Sunday, September 18, 2005

 

Sin

“Surely the arm of the Lord is not too short to save, nor His ear too dull to hear; But your iniquities have separated you from your God; your sins have hidden His face from you, so that He will not hear.”
~Isaiah 59:1,2

As innocent as Eve appeared, gullible and naïve, her sin and Adam’s weakness in bending to Eve’s persuasion cannot be diminished. When someone apologizes for a pain they caused you, intense pain, lasting pain…when they say they didn’t mean to hurt you, does that wipe out the wrongdoing and suffering? Intentions can make a difference. After all, deliberate cruelty is devastating. But think about the more common trespass. “I didn’t mean it.” “It was an accident.” “I was stupid.” There has still been a severing in your relationship with this person because the hurt is still real and there is an awareness of careless, thoughtless, maybe even self-centered behavior. The lack of consideration and reckless handling of where you were, who you are, your feelings and desires may not break the bond but there is often a serious fraying.

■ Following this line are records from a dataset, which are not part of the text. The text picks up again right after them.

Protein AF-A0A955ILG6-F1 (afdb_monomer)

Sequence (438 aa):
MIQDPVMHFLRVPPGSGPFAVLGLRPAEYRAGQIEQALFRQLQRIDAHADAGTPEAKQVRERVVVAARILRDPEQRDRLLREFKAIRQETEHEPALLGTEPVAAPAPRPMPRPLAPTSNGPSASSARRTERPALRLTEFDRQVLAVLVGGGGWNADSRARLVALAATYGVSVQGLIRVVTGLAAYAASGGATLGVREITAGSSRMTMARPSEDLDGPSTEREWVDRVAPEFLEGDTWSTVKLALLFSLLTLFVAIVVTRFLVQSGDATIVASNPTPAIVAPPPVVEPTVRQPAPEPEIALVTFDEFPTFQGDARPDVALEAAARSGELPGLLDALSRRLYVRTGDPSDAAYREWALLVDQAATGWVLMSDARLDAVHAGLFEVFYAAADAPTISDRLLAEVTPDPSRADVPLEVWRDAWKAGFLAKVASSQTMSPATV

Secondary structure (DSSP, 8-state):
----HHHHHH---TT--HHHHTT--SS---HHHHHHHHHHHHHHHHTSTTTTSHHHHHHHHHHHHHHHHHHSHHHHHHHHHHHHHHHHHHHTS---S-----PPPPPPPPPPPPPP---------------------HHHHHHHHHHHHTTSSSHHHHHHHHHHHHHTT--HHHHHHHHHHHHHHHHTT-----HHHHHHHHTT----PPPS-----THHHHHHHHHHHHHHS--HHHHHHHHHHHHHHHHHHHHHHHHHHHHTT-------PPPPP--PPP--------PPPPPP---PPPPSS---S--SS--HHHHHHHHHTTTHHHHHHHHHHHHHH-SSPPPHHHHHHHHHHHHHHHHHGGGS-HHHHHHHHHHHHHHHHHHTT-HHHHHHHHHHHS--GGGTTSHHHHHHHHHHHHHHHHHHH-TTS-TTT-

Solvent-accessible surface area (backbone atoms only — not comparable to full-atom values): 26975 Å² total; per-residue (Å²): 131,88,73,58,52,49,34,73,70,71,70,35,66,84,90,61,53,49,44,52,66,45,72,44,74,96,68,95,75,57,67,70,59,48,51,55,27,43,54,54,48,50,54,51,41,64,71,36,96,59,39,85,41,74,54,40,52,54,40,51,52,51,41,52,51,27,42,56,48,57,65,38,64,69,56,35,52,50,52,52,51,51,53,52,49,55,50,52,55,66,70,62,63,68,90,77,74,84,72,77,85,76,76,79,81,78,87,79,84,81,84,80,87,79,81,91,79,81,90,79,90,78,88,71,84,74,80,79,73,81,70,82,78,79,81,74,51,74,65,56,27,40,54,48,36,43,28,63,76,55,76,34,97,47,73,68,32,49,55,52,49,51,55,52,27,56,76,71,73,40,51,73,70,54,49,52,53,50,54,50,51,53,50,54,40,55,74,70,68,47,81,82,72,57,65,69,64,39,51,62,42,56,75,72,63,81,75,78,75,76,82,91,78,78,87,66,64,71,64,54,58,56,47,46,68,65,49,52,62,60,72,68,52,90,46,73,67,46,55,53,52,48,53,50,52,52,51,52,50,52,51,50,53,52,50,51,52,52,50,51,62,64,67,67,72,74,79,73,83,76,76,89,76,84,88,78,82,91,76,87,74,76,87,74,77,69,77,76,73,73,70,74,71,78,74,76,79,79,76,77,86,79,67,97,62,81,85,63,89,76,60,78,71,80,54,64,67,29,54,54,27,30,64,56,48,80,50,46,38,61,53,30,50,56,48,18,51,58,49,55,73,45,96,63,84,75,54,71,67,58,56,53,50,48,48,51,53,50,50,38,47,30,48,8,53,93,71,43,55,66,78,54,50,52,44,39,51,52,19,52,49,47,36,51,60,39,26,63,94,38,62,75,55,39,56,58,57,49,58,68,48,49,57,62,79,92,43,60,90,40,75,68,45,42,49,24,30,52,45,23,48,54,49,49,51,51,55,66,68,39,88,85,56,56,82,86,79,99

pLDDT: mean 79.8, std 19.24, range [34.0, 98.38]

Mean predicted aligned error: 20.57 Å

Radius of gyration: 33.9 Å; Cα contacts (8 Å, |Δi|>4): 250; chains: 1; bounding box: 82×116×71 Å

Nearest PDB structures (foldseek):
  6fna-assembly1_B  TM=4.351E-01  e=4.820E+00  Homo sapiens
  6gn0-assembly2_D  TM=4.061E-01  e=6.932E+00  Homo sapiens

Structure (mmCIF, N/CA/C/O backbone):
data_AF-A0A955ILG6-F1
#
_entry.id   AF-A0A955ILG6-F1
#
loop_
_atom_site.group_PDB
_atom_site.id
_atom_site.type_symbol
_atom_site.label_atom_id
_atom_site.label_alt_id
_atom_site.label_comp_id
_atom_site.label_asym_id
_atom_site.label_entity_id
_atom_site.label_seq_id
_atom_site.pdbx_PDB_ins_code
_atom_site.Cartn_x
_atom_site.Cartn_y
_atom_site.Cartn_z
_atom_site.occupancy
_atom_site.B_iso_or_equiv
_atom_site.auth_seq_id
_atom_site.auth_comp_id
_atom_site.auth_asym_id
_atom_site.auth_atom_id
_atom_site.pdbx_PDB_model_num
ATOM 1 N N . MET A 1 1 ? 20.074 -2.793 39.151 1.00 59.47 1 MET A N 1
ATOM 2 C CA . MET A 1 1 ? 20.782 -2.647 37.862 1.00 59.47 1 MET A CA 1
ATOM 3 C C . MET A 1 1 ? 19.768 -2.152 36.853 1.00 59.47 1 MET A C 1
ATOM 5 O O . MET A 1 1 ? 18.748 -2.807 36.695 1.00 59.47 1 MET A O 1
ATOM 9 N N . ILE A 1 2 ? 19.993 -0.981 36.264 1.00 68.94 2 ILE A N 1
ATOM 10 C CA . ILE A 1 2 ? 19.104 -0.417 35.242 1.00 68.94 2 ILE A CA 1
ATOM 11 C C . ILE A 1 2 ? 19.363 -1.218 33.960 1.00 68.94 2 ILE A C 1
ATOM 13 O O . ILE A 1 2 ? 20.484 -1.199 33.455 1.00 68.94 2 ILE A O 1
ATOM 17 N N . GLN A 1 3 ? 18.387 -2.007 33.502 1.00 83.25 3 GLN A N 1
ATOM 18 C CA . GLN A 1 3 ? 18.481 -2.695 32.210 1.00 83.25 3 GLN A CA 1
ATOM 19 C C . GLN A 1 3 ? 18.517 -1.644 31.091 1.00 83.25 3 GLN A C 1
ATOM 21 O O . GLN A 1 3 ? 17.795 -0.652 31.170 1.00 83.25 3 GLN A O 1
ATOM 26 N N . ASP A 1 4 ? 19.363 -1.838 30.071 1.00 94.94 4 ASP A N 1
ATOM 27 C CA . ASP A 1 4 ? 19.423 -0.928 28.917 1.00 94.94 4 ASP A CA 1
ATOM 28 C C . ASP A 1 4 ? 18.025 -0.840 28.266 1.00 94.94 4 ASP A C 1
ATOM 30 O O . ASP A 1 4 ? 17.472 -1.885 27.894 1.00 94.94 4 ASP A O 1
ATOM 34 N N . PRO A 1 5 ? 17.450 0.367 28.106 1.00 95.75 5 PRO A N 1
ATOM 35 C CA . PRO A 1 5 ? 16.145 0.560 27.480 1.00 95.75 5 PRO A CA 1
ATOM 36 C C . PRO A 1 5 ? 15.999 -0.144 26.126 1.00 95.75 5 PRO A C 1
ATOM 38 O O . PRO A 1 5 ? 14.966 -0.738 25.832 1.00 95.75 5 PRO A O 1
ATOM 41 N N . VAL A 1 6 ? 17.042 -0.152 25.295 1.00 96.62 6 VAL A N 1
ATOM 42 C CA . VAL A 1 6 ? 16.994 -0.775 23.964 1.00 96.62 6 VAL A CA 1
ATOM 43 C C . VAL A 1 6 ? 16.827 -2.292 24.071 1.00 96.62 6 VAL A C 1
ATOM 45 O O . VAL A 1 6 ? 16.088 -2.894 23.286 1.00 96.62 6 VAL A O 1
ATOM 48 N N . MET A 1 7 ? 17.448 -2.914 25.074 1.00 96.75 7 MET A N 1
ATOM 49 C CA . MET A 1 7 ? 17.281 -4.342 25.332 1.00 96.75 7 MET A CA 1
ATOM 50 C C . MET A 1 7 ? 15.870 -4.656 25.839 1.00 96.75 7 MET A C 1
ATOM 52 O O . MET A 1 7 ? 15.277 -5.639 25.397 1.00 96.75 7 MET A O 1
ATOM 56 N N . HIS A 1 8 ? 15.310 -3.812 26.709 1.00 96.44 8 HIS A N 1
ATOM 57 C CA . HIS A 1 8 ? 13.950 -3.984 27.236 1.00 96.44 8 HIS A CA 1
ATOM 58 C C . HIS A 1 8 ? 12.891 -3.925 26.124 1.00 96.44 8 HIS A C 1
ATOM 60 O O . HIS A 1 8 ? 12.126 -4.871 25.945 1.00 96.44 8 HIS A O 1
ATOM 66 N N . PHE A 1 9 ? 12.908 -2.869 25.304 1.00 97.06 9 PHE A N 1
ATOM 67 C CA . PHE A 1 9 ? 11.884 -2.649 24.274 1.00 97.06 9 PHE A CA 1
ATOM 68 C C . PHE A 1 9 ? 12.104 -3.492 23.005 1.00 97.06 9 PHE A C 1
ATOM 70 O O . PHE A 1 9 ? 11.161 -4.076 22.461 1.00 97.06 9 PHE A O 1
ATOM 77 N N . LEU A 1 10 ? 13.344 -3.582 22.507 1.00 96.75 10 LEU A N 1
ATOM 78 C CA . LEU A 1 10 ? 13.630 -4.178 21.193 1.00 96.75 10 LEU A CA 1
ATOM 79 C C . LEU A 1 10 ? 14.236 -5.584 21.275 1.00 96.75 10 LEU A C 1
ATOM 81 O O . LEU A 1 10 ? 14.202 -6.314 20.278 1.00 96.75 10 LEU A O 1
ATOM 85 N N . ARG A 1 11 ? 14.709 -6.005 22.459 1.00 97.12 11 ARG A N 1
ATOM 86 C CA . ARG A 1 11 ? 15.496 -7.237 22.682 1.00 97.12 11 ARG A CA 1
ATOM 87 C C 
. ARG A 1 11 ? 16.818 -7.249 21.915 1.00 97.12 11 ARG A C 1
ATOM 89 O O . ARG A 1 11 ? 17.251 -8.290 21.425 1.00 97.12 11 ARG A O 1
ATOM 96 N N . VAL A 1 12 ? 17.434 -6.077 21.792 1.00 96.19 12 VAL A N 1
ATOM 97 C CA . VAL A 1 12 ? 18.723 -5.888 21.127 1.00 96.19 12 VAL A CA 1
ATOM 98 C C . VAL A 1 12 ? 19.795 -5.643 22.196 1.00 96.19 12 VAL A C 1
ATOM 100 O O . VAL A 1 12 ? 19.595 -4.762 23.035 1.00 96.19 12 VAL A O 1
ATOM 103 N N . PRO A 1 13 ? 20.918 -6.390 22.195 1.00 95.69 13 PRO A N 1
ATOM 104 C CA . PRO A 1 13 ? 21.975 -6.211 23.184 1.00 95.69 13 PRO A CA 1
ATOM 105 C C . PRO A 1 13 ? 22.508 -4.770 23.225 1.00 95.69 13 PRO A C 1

Yes, every one of us has caused someone pain due to our mistakes, and thus, we are able to forgive. We have understanding of human failures because of our own. Going back to the sin idea, failure to consider the other person as if they were us is a sin. “Love your neighbor as yourself.” We seldom “forget” to care for ourselves. Maybe an occasional lunch or a few hours of sleep is denied and no doubt that is sin too! The worse failure is, we do forget the other guy.

Eve forgot God; Adam forgot God in that one moment. Chomping into the fruit…they completely disregarded God, who could very well have been standing there watching! They were not mindful of what God had said. There was a lack of respect for their Creator. They blew it! How sad…we are sympathetic…but it makes no difference to God how we sin---maliciously, angrily, stupidly, recklessly, innocently. We hurt Him all the same. The result is always separation from the Creator, painfully real.

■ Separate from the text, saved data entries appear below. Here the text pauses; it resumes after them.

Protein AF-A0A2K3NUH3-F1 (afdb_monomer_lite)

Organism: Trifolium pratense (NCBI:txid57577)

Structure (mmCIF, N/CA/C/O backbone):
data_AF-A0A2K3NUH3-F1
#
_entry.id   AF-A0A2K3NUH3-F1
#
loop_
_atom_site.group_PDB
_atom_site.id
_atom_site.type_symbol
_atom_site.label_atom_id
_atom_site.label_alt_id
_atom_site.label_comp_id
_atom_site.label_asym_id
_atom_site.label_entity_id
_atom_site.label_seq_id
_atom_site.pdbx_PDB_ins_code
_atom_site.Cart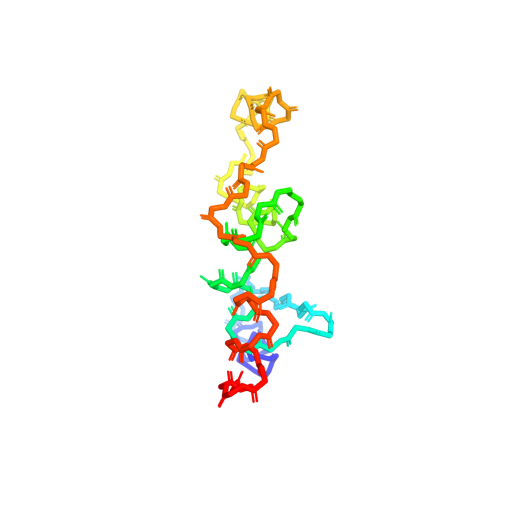n_x
_atom_site.Cartn_y
_atom_site.Cartn_z
_atom_site.occupancy
_atom_site.B_iso_or_equiv
_atom_site.auth_seq_id
_atom_site.auth_comp_id
_atom_site.auth_asym_id
_atom_site.auth_atom_id
_atom_site.pdbx_PDB_model_num
ATOM 1 N N . SER A 1 1 ? 4.755 -3.549 14.294 1.00 80.25 1 SER A N 1
ATOM 2 C CA . SER A 1 1 ? 4.886 -4.446 15.464 1.00 80.25 1 SER A CA 1
ATOM 3 C C . SER A 1 1 ? 3.504 -4.867 15.938 1.00 80.25 1 SER A C 1
ATOM 5 O O . SER A 1 1 ? 2.733 -4.011 16.366 1.00 80.25 1 SER A O 1
ATOM 7 N N . THR A 1 2 ? 3.180 -6.158 15.850 1.00 90.94 2 THR A N 1
ATOM 8 C CA . THR A 1 2 ? 1.864 -6.703 16.232 1.00 90.94 2 THR A CA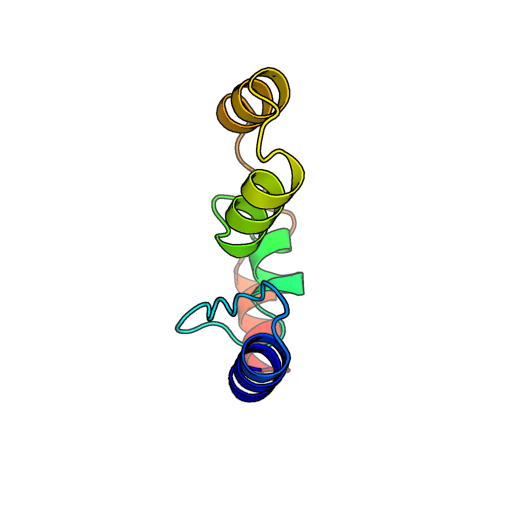 1
ATOM 9 C C . THR A 1 2 ? 1.556 -6.484 17.714 1.00 90.94 2 THR A C 1
ATOM 11 O O . THR A 1 2 ? 0.455 -6.059 18.059 1.00 90.94 2 THR A O 1
ATOM 14 N N . SER A 1 3 ? 2.556 -6.649 18.586 1.00 95.69 3 SER A N 1
ATOM 15 C CA . SER A 1 3 ? 2.406 -6.440 20.034 1.00 95.69 3 SER A CA 1
ATOM 16 C C . SER A 1 3 ? 2.055 -4.993 20.396 1.00 95.69 3 SER A C 1
ATOM 18 O O . SER A 1 3 ? 1.326 -4.742 21.358 1.00 95.69 3 SER A O 1
ATOM 20 N N . PHE A 1 4 ? 2.522 -4.024 19.604 1.00 96.06 4 PHE A N 1
ATOM 21 C CA . PHE A 1 4 ? 2.178 -2.619 19.802 1.00 96.06 4 PHE A CA 1
ATOM 22 C C . PHE A 1 4 ? 0.706 -2.350 19.470 1.00 96.06 4 PHE A C 1
ATOM 24 O O . PHE A 1 4 ? -0.014 -1.789 20.295 1.00 96.06 4 PHE A O 1
ATOM 31 N N . ALA A 1 5 ? 0.224 -2.825 18.317 1.00 96.88 5 ALA A N 1
ATOM 32 C CA . ALA A 1 5 ? -1.187 -2.694 17.948 1.00 96.88 5 ALA A CA 1
ATOM 33 C C . ALA A 1 5 ? -2.116 -3.439 18.923 1.00 96.88 5 ALA A C 1
ATOM 35 O O . ALA A 1 5 ? -3.192 -2.951 19.259 1.00 96.88 5 ALA A O 1
ATOM 36 N N . GLU A 1 6 ? -1.707 -4.601 19.433 1.00 96.88 6 GLU A N 1
ATOM 37 C CA . GLU A 1 6 ? -2.415 -5.296 20.516 1.00 96.88 6 GLU A CA 1
ATOM 38 C C . GLU A 1 6 ? -2.494 -4.466 21.795 1.00 96.88 6 GLU A C 1
ATOM 40 O O . GLU A 1 6 ? -3.561 -4.383 22.404 1.00 96.88 6 GLU A O 1
ATOM 45 N N . THR A 1 7 ? -1.393 -3.824 22.186 1.00 97.75 7 THR A N 1
ATOM 46 C CA . THR A 1 7 ? -1.362 -2.947 23.362 1.00 97.75 7 THR A CA 1
ATOM 47 C C . THR A 1 7 ? -2.319 -1.768 23.189 1.00 97.75 7 THR A C 1
ATOM 49 O O . THR A 1 7 ? -3.114 -1.497 24.086 1.00 97.75 7 THR A O 1
ATOM 52 N N . LEU A 1 8 ? -2.320 -1.122 22.020 1.00 97.88 8 LEU A N 1
ATOM 53 C CA . LEU A 1 8 ? -3.253 -0.036 21.702 1.00 97.88 8 LEU A CA 1
ATOM 54 C C . LEU A 1 8 ? -4.716 -0.494 21.787 1.00 97.88 8 LEU A C 1
ATOM 56 O O . LEU A 1 8 ? -5.526 0.157 22.449 1.00 97.88 8 LEU A O 1
ATOM 60 N N . ARG A 1 9 ? -5.041 -1.655 21.205 1.00 97.69 9 ARG A N 1
ATOM 61 C CA . ARG A 1 9 ? -6.392 -2.234 21.284 1.00 97.69 9 ARG A CA 1
ATOM 62 C C . ARG A 1 9 ? -6.818 -2.521 22.725 1.00 97.69 9 ARG A C 1
ATOM 64 O O . ARG A 1 9 ? -7.952 -2.218 23.086 1.00 97.69 9 ARG A O 1
ATOM 71 N N . ARG A 1 10 ? -5.919 -3.043 23.571 1.00 97.69 10 ARG A N 1
ATOM 72 C CA . ARG A 1 10 ? -6.193 -3.279 25.007 1.00 97.69 10 ARG A CA 1
ATOM 73 C C . ARG A 1 10 ? -6.511 -1.994 25.772 1.00 97.69 10 ARG A C 1
ATOM 75 O O . ARG A 1 10 ? -7.251 -2.049 26.747 1.00 97.69 10 ARG A O 1
ATOM 82 N N . LEU A 1 11 ? -5.980 -0.858 25.327 1.00 98.12 11 LEU A N 1
ATOM 83 C CA . LEU A 1 11 ? -6.248 0.462 25.900 1.00 98.12 11 LEU A CA 1
ATOM 84 C C . LEU A 1 11 ? -7.480 1.152 25.282 1.00 98.12 11 LEU A C 1
ATOM 86 O O . LEU A 1 11 ? -7.727 2.321 25.563 1.00 98.12 11 LEU A O 1
ATOM 90 N N . GLY A 1 12 ? -8.257 0.452 24.447 1.00 97.75 12 GLY A N 1
ATOM 91 C CA . GLY A 1 12 ? -9.469 0.983 23.814 1.00 97.75 12 GLY A CA 1
ATOM 92 C C . GLY A 1 12 ? -9.218 1.824 22.559 1.00 97.75 12 GLY A C 1
ATOM 93 O O . GLY A 1 12 ? -10.154 2.427 22.036 1.00 97.75 12 GLY A O 1
ATOM 94 N N . VAL A 1 13 ? -7.983 1.868 22.048 1.00 98.06 13 VAL A N 1
ATOM 95 C CA . VAL A 1 13 ? -7.651 2.577 20.805 1.00 98.06 13 VAL A CA 1
ATOM 96 C C . VAL A 1 13 ? -8.017 1.706 19.603 1.00 98.06 13 VAL A C 1
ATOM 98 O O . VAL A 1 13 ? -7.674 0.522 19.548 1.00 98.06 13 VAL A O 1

Dr. Kennedy’s sermon this morning was astonishingly pertinent. He said 99.9% of our sins go by unnoticed by us. (That sounds about right.) He finished by asking, in so many words, “What will you do with your sins? There are only two choices. Carry them with you to your grave and on into eternal separation from God, the natural consequence? Or will you put them on the Cross of Christ for Jesus to suffer the separation for you?” Thankfully, I thought, I don’t have to actually ask Jesus to suffer as He did…who could do it? “No, that’s okay Jesus, I’ll take them myself,” we would want to say. But no, Jesus’ work is finished! He did it without our asking and now all that is left is to accept God’s offering to take those visible and invisible sins, intentional and unintentional, to Jesus’ grave instead of yours. Hallelujah!